Closing his eyes, Greg brought himself back to August 1, 2019. The pin managers ordered him not to use a significant date, like his birthdate, or the year he graduated from a community college with a degree in electronic engineering. Or the day in 1988 that he sauntered into GE Microwave to announce his retirement. (Management refused to advance him because he had only an associate’s degree.) He wore a white tux and top hat and walked with a cane and a swagger. Greg told the company president – who took him out to lunch at Dinosaur Barbecue (so he did have one friend in high places) – that he quit, because as the hands-on engineer, he did the work of two or three engineers with Master’s degrees. Not one of them could successfully troubleshoot a failed electronic board.
So Greg bought a decrepit house near Syracuse University, rented the two upper floors to students, and started his own electronic fixit business on the bottom floor. That floor quickly filled with faulty electronic and sound equipment, and anything else Greg thought was cool. Greg was so focused on his fixing things and remodeling projects (two upper floors) that he neglected to carefully read the missives from the city’s tax department, but if he could recreate the computer pin, he could find those conversations and prove to the City of Syracuse that he had not been given the notices they claimed to have sent him.
Too bad he wasn’t a famous supreme court justice.
Greg closed his eyes and visualized his handwriting. The first number was an eight. August phone bill for 2019? No. Favorite band rendered into numbers? The number of microorganisms in a bucket of compost divided by 267,000? If he could only clear the chatter in his mind. Using his flip cell phone, Greg texted his good friend, Frank, a yoga instructor who had just published, Yoga for Distractable and Disorganized People. Frank had no useful advice other than to try yoga.
Despite his photographic memory, Greg could not bring up those last three numbers. He did remember all his grade school classmates and teachers, and where he sat in each classroom. But those three numbers? This was the first time he sensed that his mind wasn’t as sharp as it used to be.
This humbled Greg.
He decided to call Lorraine.
“Oh that stupid pin!” she said, and she laughed and laughed and laughed, and just kept laughing. Greg imagined the tears of relief rolling down her face, and her hands, a little rough from washing pots at Loaves and Fishes where she volunteered, and he felt good, damn good because he had not made her this happy in a long time. Greg laughed along with her.
Then he went outside to his van. He gazed back longingly at his century-old, decrepit house that he was sure to lose, because he lacked an evasive and deceitful character.
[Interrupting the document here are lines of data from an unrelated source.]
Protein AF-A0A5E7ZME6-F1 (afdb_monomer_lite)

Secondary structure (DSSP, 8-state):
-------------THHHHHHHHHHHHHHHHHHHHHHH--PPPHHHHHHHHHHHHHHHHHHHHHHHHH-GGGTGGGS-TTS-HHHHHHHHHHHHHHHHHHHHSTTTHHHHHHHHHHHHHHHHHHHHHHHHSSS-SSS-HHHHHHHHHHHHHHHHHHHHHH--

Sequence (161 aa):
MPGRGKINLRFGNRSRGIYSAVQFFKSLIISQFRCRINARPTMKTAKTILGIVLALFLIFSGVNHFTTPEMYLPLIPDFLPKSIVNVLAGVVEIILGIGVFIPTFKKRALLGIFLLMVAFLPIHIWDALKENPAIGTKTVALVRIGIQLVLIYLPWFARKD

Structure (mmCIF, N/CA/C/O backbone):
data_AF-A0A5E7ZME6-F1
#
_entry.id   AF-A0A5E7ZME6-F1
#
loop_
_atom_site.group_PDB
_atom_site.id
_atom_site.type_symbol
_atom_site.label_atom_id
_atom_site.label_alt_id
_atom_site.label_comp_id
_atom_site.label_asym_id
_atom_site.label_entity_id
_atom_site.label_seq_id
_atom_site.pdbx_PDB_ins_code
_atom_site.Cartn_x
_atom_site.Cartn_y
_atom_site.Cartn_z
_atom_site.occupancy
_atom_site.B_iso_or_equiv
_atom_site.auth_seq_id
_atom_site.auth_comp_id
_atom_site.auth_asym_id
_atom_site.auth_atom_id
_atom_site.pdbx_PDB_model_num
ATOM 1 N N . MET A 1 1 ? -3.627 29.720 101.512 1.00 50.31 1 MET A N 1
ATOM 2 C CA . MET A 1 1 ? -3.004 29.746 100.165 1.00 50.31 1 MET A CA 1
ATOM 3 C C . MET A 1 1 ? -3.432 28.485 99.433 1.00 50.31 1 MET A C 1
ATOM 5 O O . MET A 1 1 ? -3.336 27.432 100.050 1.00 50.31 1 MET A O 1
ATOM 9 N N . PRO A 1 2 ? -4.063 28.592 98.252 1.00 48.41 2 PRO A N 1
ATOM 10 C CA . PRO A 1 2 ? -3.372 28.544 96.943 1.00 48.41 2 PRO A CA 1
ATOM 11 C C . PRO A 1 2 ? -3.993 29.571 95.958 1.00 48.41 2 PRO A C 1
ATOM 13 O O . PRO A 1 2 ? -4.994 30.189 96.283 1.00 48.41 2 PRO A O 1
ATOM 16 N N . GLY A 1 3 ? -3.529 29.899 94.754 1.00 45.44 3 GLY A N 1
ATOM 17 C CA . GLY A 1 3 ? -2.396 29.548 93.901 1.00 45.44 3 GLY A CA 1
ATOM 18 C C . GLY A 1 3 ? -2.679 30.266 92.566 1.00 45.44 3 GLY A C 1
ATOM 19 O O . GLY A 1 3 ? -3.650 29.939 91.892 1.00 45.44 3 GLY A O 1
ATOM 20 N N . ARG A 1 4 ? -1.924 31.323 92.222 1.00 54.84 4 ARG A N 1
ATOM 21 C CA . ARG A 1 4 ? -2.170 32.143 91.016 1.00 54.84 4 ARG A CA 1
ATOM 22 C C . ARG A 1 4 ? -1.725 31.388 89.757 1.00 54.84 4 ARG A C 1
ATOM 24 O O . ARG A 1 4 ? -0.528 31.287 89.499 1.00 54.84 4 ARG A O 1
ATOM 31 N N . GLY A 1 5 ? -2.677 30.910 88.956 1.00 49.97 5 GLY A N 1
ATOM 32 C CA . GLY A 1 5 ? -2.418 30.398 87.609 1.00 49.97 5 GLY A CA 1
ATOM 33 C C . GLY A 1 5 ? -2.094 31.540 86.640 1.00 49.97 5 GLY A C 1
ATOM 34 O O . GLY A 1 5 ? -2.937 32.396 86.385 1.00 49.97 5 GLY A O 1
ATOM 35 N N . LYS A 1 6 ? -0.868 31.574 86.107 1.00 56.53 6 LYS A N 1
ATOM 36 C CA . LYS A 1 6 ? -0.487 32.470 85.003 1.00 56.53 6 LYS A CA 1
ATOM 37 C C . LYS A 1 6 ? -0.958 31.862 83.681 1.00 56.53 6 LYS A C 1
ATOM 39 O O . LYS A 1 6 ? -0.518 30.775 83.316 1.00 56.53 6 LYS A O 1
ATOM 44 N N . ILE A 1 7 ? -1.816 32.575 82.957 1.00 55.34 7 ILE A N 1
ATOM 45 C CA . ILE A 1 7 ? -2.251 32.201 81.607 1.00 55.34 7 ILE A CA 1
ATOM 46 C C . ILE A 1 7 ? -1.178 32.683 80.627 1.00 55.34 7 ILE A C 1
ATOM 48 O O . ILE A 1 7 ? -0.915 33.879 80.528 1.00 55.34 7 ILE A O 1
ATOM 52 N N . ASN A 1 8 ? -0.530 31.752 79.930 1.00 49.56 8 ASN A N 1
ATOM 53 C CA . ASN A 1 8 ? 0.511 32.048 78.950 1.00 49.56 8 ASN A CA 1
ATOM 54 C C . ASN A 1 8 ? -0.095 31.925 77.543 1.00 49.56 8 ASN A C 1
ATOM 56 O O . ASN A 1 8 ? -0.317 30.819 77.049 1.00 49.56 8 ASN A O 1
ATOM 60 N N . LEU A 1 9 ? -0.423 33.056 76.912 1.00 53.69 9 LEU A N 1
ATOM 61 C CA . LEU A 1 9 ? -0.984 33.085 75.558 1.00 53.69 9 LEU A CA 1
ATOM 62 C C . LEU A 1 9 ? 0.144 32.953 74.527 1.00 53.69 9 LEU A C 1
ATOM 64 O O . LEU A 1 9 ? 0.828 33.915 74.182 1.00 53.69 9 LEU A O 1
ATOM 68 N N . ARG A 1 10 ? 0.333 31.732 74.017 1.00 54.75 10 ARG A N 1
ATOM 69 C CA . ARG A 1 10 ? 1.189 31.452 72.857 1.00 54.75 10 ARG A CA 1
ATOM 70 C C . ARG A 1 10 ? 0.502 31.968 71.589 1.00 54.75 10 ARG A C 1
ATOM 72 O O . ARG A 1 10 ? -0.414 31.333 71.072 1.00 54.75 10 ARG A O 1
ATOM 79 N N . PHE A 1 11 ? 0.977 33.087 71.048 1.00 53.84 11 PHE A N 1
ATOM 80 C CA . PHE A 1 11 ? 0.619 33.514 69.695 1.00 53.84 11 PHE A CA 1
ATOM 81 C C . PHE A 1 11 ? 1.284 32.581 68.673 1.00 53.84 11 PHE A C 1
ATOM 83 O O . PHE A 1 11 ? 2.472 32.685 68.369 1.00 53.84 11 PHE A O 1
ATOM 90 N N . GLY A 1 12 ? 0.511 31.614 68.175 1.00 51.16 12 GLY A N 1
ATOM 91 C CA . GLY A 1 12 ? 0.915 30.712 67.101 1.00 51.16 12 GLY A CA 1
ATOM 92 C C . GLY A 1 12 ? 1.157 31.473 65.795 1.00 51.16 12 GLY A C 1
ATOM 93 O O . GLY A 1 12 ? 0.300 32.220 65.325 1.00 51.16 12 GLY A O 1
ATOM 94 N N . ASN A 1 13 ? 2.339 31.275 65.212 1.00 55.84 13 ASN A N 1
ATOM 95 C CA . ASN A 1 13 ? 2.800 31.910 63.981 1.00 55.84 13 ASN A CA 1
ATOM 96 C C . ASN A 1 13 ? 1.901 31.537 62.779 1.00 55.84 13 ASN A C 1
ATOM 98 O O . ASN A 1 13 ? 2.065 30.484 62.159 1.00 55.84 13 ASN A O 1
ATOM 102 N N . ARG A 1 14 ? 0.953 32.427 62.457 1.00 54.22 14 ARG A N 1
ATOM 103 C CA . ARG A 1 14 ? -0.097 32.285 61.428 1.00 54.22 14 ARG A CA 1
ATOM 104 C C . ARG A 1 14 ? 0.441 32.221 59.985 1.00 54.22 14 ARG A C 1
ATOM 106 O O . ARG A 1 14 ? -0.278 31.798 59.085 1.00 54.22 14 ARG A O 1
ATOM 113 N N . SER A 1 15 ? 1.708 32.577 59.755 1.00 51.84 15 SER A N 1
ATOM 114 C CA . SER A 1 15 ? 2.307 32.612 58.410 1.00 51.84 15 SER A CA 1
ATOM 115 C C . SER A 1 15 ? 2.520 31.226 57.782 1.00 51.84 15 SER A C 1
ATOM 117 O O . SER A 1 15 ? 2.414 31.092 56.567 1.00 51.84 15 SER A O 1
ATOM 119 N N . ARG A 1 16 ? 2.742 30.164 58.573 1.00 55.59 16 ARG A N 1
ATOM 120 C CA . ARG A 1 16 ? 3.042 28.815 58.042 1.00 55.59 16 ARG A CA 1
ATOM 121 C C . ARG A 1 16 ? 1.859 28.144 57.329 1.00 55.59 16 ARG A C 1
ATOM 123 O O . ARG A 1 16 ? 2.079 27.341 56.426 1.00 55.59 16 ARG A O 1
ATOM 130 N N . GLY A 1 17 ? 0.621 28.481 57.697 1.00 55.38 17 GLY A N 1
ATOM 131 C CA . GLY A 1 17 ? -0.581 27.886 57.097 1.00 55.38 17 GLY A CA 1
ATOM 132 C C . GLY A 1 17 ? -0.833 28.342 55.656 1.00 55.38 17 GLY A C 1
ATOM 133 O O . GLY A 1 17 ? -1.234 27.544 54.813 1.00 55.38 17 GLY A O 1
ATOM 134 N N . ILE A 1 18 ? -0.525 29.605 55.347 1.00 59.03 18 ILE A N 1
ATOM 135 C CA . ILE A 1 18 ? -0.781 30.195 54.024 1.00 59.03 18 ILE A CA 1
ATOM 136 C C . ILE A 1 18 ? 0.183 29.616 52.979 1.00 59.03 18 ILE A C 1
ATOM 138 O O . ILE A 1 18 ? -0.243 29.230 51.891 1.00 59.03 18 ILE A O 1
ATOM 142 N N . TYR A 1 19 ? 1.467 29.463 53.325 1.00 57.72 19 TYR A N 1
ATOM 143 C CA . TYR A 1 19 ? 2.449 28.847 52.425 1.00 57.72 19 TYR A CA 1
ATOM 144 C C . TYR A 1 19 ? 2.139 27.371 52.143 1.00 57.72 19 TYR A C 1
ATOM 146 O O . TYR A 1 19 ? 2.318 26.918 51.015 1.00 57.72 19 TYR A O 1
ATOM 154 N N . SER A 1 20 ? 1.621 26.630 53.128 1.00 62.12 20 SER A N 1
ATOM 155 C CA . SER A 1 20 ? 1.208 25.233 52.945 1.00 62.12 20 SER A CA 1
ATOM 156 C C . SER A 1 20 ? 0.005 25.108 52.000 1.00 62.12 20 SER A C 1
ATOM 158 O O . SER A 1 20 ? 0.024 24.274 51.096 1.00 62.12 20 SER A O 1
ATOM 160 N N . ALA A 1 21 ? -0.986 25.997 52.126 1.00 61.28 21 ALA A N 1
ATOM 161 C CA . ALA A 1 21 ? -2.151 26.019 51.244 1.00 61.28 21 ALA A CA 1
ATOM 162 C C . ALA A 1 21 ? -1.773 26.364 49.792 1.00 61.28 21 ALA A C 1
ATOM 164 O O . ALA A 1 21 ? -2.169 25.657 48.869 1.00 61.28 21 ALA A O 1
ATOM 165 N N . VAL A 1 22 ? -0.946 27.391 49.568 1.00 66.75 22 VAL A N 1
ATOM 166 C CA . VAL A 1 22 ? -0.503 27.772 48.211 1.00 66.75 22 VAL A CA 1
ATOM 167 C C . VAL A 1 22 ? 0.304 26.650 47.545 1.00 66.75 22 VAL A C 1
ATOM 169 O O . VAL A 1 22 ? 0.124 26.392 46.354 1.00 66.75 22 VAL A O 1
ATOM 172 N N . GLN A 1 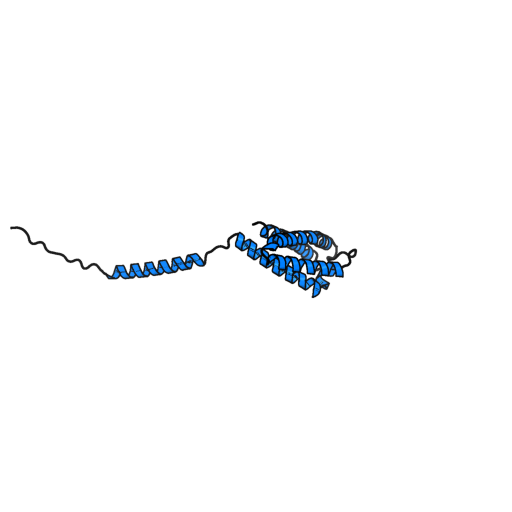23 ? 1.156 25.945 48.295 1.00 67.25 23 GLN A N 1
ATOM 173 C CA . GLN A 1 23 ? 1.900 24.795 47.768 1.00 67.25 23 GLN A CA 1
ATOM 174 C C . GLN A 1 23 ? 0.989 23.598 47.465 1.00 67.25 23 GLN A C 1
ATOM 176 O O . GLN A 1 23 ? 1.177 22.924 46.451 1.00 67.25 23 GLN A O 1
ATOM 181 N N . PHE A 1 24 ? -0.043 23.373 48.279 1.00 70.50 24 PHE A N 1
ATOM 182 C CA . PHE A 1 24 ? -1.050 22.343 48.030 1.00 70.50 24 PHE A CA 1
ATOM 183 C C . PHE A 1 24 ? -1.856 22.629 46.754 1.00 70.50 24 PHE A C 1
ATOM 185 O O . PHE A 1 24 ? -1.987 21.749 45.907 1.00 70.50 24 PHE A O 1
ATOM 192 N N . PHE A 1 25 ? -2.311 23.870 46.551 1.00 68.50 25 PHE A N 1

He did not have the right kind of friends, but he had brains and brawn, so he grabbed the driver’s window and physically pushed the window down so he would not be asphyxiated while driving home.
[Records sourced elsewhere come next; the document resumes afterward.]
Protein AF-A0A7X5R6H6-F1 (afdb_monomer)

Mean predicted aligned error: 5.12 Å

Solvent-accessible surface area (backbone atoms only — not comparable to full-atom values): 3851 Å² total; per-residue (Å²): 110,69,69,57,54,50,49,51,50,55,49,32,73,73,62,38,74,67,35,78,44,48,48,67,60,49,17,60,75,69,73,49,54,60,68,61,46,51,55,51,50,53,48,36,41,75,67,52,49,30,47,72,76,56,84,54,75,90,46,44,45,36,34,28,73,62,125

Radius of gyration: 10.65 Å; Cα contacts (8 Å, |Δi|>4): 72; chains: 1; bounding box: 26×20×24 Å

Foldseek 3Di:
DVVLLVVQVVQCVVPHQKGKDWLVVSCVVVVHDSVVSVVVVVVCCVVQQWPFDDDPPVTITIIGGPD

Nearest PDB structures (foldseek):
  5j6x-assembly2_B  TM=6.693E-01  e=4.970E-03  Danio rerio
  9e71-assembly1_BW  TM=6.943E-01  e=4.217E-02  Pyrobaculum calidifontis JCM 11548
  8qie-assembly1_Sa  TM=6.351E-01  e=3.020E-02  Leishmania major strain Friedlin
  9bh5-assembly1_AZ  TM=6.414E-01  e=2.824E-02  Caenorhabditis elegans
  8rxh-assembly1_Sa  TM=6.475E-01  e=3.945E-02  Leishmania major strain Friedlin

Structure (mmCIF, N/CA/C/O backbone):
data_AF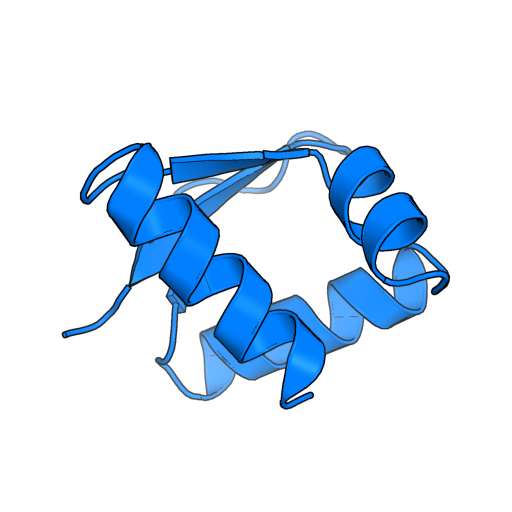-A0A7X5R6H6-F1
#
_entry.id   AF-A0A7X5R6H6-F1
#
loop_
_atom_site.group_PDB
_atom_site.id
_atom_site.type_symbol
_atom_site.label_atom_id
_atom_site.label_alt_id
_atom_site.label_comp_id
_atom_site.label_asym_id
_atom_site.label_entity_id
_atom_site.label_seq_id
_atom_site.pdbx_PDB_ins_code
_atom_site.Cartn_x
_atom_site.Cartn_y
_atom_site.Cartn_z
_atom_site.occupancy
_atom_site.B_iso_or_equiv
_atom_site.auth_seq_id
_atom_site.auth_comp_id
_atom_site.auth_asym_id
_atom_site.auth_atom_id
_atom_site.pdbx_PDB_model_num
ATOM 1 N N . MET A 1 1 ? 5.439 -7.793 2.046 1.00 77.94 1 MET A N 1
ATOM 2 C CA . MET A 1 1 ? 3.968 -7.724 2.209 1.00 77.94 1 MET A CA 1
ATOM 3 C C . MET A 1 1 ? 3.558 -7.128 3.549 1.00 77.94 1 MET A C 1
ATOM 5 O O . MET A 1 1 ? 2.860 -6.127 3.527 1.00 77.94 1 MET A O 1
ATOM 9 N N . GLU A 1 2 ? 4.000 -7.656 4.696 1.00 87.31 2 GLU A N 1
ATOM 10 C CA . GLU A 1 2 ? 3.625 -7.100 6.016 1.00 87.31 2 GLU A CA 1
ATOM 11 C C . GLU A 1 2 ? 4.036 -5.632 6.211 1.00 87.31 2 GLU A C 1
ATOM 13 O O . GLU A 1 2 ? 3.215 -4.827 6.635 1.00 87.31 2 GLU A O 1
ATOM 18 N N . ALA A 1 3 ? 5.253 -5.251 5.802 1.00 88.38 3 ALA A N 1
ATOM 19 C CA . ALA A 1 3 ? 5.723 -3.864 5.897 1.00 88.38 3 ALA A CA 1
ATOM 20 C C . ALA A 1 3 ? 4.846 -2.868 5.111 1.00 88.38 3 ALA A C 1
ATOM 22 O O . ALA A 1 3 ? 4.573 -1.775 5.596 1.00 88.38 3 ALA A O 1
ATOM 23 N N . LEU A 1 4 ? 4.357 -3.260 3.927 1.00 87.81 4 LEU A N 1
ATOM 24 C CA . LEU A 1 4 ? 3.458 -2.430 3.119 1.00 87.81 4 LEU A CA 1
ATOM 25 C C . LEU A 1 4 ? 2.076 -2.314 3.769 1.00 87.81 4 LEU A C 1
ATOM 27 O O . LEU A 1 4 ? 1.549 -1.212 3.870 1.00 87.81 4 LEU A O 1
ATOM 31 N N . LYS A 1 5 ? 1.506 -3.427 4.255 1.00 88.56 5 LYS A N 1
ATOM 32 C CA . LYS A 1 5 ? 0.224 -3.403 4.979 1.00 88.56 5 LYS A CA 1
ATOM 33 C C . LYS A 1 5 ? 0.299 -2.483 6.197 1.00 88.56 5 LYS A C 1
ATOM 35 O O . LYS A 1 5 ? -0.579 -1.649 6.382 1.00 88.56 5 LYS A O 1
ATOM 40 N N . GLN A 1 6 ? 1.373 -2.591 6.978 1.00 89.44 6 GLN A N 1
ATOM 41 C CA . GLN A 1 6 ? 1.572 -1.755 8.157 1.00 89.44 6 GLN A CA 1
ATOM 42 C C . GLN A 1 6 ? 1.762 -0.280 7.793 1.00 89.44 6 GLN A C 1
ATOM 44 O O . GLN A 1 6 ? 1.200 0.585 8.459 1.00 89.44 6 GLN A O 1
ATOM 49 N N . TYR A 1 7 ? 2.493 0.010 6.713 1.00 88.50 7 TYR A N 1
ATOM 50 C CA . TYR A 1 7 ? 2.636 1.369 6.195 1.00 88.50 7 TYR A CA 1
ATOM 51 C C . TYR A 1 7 ? 1.280 1.971 5.808 1.00 88.50 7 TYR A C 1
ATOM 53 O O . TYR A 1 7 ? 0.976 3.094 6.192 1.00 88.50 7 TYR A O 1
ATOM 61 N N . ILE A 1 8 ? 0.451 1.216 5.083 1.00 86.38 8 ILE A N 1
ATOM 62 C CA . ILE A 1 8 ? -0.894 1.628 4.659 1.00 86.38 8 ILE A CA 1
ATOM 63 C C . ILE A 1 8 ? -1.789 1.885 5.880 1.00 86.38 8 ILE A C 1
ATOM 65 O O . ILE A 1 8 ? -2.449 2.918 5.933 1.00 86.38 8 ILE A O 1
ATOM 69 N N . ILE A 1 9 ? -1.773 1.002 6.886 1.00 87.88 9 ILE A N 1
ATOM 70 C CA . ILE A 1 9 ? -2.541 1.177 8.131 1.00 87.88 9 ILE A CA 1
ATOM 71 C C . ILE A 1 9 ? -2.098 2.440 8.879 1.00 87.88 9 ILE A C 1
ATOM 73 O O . ILE A 1 9 ? -2.936 3.253 9.263 1.00 87.88 9 ILE A O 1
ATOM 77 N N . ASP A 1 10 ? -0.791 2.629 9.075 1.00 88.88 10 ASP A N 1
ATOM 78 C CA . ASP A 1 10 ? -0.245 3.812 9.752 1.00 88.88 10 ASP A CA 1
ATOM 79 C C . ASP A 1 10 ? -0.577 5.102 8.984 1.00 88.88 10 ASP A C 1
ATOM 81 O O . ASP A 1 10 ? -0.985 6.103 9.577 1.00 88.88 10 ASP A O 1
ATOM 85 N N . PHE A 1 11 ? -0.490 5.058 7.653 1.00 85.81 11 PHE A N 1
ATOM 86 C CA . PHE A 1 11 ? -0.835 6.174 6.781 1.00 85.81 11 PHE A CA 1
ATOM 87 C C . PHE A 1 11 ? -2.327 6.522 6.850 1.00 85.81 11 PHE A C 1
ATOM 89 O O . PHE A 1 11 ? -2.661 7.696 7.016 1.00 85.81 11 PHE A O 1
ATOM 96 N N . SER A 1 12 ? -3.226 5.537 6.784 1.00 84.69 12 SER A N 1
ATOM 97 C CA . SER A 1 12 ? -4.673 5.750 6.933 1.00 84.69 12 SER A CA 1
ATOM 98 C C . SER A 1 12 ? -5.048 6.236 8.334 1.00 84.69 12 SER A C 1
ATOM 100 O O . SER A 1 12 ? -5.875 7.134 8.462 1.00 84.69 12 SER A O 1
ATOM 102 N N . ASN A 1 13 ? -4.404 5.732 9.390 1.00 85.56 13 ASN A N 1
ATOM 103 C CA . ASN A 1 13 ? -4.628 6.222 10.755 1.00 85.56 13 ASN A CA 1
ATOM 104 C C . ASN A 1 13 ? -4.217 7.694 10.923 1.00 85.56 13 ASN A C 1
ATOM 106 O O . ASN A 1 13 ? -4.844 8.422 11.690 1.00 85.56 13 ASN A O 1
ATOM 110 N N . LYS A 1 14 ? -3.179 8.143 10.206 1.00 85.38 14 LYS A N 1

On route 81, the van drove as smoothly as any 267,000-dollar luxury vehicle. Greg did not need a luxury vehicle – like a Prevost Marathon – because he had his own personal vehicle, paid for by his own personal money. And as he passed countless groves of sumac, and farmland bursting with sweetcorn-on-the-cob, he imagined how much fun he would have tonight dancing with Lorraine, a plebian activity, and certainly not something a supreme court justice would ever be caught doing.